**Records contained in a dataset**
....

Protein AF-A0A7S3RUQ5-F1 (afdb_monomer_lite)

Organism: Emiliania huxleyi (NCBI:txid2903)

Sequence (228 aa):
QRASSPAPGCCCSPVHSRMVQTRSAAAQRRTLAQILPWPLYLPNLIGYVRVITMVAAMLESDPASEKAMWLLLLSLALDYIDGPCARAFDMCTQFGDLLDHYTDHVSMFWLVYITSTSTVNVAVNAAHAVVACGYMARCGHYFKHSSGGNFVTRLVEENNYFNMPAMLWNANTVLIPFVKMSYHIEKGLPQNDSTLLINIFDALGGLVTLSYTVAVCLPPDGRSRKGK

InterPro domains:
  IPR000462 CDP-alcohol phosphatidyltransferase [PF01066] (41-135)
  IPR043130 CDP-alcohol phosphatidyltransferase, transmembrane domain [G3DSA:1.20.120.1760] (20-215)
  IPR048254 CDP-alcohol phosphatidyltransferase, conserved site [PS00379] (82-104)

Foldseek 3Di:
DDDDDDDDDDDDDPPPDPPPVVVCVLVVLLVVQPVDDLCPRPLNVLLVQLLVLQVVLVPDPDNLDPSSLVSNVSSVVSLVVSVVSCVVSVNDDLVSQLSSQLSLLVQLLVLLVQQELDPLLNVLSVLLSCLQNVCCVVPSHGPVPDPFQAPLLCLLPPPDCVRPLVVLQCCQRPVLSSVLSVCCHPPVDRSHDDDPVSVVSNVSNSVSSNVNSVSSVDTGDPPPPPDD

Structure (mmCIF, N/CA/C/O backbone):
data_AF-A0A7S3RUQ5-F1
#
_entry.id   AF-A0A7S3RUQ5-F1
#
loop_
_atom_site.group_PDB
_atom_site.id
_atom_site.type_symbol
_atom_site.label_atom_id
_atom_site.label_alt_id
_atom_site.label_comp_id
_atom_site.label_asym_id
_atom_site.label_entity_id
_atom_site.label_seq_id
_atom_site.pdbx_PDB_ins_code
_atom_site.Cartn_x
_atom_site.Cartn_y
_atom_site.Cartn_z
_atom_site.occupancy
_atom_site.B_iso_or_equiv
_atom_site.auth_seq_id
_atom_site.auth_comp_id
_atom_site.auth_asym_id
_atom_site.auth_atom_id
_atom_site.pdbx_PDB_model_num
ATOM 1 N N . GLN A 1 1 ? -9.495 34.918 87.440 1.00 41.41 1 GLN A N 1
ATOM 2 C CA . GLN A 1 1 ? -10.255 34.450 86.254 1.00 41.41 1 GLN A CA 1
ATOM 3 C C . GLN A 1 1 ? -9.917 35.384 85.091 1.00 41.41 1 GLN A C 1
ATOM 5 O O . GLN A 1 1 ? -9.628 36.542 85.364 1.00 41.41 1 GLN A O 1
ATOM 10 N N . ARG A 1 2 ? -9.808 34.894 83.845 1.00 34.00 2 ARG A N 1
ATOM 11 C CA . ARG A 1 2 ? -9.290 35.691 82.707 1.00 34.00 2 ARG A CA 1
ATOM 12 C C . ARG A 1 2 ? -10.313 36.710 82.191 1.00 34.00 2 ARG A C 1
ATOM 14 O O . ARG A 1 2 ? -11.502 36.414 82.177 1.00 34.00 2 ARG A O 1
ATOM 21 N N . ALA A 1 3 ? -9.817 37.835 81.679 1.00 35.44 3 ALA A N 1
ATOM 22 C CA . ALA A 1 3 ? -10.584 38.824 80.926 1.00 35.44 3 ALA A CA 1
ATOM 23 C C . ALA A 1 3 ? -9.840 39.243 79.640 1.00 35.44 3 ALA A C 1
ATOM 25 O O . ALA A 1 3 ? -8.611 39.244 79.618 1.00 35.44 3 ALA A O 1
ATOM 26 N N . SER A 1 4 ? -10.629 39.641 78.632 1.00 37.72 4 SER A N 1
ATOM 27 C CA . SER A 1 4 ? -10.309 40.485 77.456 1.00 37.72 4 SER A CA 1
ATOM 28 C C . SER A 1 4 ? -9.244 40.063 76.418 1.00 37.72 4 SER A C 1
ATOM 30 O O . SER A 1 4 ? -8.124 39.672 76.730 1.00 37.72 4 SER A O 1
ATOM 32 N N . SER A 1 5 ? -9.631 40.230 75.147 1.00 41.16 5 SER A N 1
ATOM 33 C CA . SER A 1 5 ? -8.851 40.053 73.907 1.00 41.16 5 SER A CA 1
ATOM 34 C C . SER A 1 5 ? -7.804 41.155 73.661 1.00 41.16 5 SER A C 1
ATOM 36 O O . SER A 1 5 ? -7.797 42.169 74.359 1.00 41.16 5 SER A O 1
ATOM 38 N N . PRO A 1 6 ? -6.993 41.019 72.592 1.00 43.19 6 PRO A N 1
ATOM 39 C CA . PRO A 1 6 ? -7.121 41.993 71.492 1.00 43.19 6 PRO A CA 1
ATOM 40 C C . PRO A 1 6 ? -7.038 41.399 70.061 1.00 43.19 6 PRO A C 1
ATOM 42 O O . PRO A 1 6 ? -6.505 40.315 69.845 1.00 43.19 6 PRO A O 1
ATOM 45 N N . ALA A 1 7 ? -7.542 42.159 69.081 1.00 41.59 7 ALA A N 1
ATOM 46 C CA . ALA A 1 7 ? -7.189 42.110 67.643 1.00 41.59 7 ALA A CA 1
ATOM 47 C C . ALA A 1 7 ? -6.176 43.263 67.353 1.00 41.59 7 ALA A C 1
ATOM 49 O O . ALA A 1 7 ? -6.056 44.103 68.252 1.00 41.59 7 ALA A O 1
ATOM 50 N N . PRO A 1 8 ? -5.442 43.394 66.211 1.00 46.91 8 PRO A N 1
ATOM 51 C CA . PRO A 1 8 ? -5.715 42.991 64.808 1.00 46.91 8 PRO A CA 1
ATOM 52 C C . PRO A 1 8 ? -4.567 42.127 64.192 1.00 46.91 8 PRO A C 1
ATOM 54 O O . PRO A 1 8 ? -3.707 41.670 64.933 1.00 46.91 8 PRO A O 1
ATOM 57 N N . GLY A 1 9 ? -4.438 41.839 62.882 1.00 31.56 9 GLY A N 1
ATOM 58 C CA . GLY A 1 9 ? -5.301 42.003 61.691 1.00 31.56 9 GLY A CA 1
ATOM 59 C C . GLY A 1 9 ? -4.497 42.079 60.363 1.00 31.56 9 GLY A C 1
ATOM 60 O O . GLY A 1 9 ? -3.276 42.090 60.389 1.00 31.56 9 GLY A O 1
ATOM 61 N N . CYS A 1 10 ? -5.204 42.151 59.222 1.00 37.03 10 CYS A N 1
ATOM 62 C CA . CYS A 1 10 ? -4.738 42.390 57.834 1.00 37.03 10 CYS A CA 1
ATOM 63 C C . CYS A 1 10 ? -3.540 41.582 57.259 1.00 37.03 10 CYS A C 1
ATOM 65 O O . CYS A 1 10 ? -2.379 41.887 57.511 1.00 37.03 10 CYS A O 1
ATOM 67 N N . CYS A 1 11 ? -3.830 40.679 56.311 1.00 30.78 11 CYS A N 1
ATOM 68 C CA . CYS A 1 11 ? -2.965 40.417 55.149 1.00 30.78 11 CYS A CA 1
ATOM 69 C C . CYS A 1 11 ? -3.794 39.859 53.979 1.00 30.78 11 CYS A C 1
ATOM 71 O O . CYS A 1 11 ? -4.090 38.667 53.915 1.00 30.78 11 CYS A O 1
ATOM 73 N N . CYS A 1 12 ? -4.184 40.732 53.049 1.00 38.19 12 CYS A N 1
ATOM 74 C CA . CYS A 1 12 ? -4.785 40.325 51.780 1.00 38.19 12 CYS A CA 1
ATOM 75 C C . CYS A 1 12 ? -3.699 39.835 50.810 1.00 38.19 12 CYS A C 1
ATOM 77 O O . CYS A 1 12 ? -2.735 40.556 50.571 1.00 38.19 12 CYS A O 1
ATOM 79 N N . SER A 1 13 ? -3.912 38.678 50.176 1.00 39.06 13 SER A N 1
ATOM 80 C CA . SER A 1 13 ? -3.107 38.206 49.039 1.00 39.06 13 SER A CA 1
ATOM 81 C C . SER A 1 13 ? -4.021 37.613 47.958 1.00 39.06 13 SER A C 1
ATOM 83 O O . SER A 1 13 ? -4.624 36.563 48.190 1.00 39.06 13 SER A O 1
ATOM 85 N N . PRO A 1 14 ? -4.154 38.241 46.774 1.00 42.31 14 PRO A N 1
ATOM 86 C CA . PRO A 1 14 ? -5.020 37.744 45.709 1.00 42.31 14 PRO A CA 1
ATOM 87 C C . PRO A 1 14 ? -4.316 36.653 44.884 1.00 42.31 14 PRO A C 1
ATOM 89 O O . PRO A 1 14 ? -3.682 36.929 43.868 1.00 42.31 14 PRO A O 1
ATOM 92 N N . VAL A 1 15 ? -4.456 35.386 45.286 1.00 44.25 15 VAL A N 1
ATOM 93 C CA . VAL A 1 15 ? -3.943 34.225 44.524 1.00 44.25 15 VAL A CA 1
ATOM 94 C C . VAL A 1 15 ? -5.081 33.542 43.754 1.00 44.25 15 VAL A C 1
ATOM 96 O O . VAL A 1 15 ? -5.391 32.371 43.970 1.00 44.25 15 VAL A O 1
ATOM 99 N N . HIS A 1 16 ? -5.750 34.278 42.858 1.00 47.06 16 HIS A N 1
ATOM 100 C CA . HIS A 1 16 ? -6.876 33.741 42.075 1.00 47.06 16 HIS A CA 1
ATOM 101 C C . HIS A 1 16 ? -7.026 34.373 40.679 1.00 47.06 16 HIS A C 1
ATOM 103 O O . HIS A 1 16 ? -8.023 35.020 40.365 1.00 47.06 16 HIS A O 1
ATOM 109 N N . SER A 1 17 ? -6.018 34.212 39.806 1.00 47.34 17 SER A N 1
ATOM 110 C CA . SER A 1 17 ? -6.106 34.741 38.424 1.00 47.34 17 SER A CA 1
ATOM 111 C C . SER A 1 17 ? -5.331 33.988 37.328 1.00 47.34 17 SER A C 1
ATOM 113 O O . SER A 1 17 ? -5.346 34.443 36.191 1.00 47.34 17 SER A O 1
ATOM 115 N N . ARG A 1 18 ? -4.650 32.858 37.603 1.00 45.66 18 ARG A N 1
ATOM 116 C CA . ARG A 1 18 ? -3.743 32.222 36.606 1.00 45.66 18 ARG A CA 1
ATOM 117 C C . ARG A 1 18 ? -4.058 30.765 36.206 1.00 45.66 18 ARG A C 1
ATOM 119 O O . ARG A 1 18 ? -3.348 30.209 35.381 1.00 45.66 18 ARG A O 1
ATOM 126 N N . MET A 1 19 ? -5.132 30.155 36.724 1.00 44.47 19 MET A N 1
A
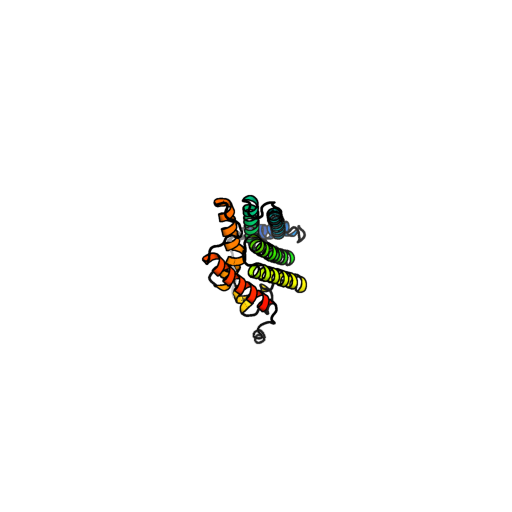TOM 127 C CA . MET A 1 19 ? -5.529 28.765 36.389 1.00 44.47 19 MET A CA 1
ATOM 128 C C . MET A 1 19 ? -6.768 28.623 35.483 1.00 44.47 19 MET A C 1
ATOM 130 O O . MET A 1 19 ? -7.081 27.515 35.054 1.00 44.47 19 MET A O 1
ATOM 134 N N . VAL A 1 20 ? -7.477 29.713 35.168 1.00 47.56 20 VAL A N 1
ATOM 135 C CA . VAL A 1 20 ? -8.730 29.648 34.383 1.00 47.56 20 VAL A CA 1
ATOM 136 C C . VAL A 1 20 ? -8.476 29.696 32.866 1.00 47.56 20 VAL A C 1
ATOM 138 O O . VAL A 1 20 ? -9.166 29.020 32.108 1.00 47.56 20 VAL A O 1
ATOM 141 N N . GLN A 1 21 ? -7.450 30.424 32.409 1.00 48.38 21 GLN A N 1
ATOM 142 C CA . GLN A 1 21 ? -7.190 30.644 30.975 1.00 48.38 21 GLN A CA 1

....

**EXERCISE GOAL**
Among the lines above, repeat exactly those from the line with "ATOM 10 N N" to the line with "ATOM 23 C C", counting both ends.

**RESPONSE TO THIS TASK**
ATOM 10 N N . ARG A 1 2 ? -9.808 34.894 83.845 1.00 34.00 2 ARG A N 1
ATOM 11 C CA . ARG A 1 2 ? -9.290 35.691 82.707 1.00 34.00 2 ARG A CA 1
ATOM 12 C C . ARG A 1 2 ? -10.313 36.710 82.191 1.00 34.00 2 ARG A C 1
ATOM 14 O O . ARG A 1 2 ? -11.502 36.414 82.177 1.00 34.00 2 ARG A O 1
ATOM 21 N N . ALA A 1 3 ? -9.817 37.835 81.679 1.00 35.44 3 ALA A N 1
ATOM 22 C CA . ALA A 1 3 ? -10.584 38.824 80.926 1.00 35.44 3 ALA A CA 1
ATOM 23 C C . ALA A 1 3 ? -9.840 39.243 79.640 1.00 35.44 3 ALA A C 1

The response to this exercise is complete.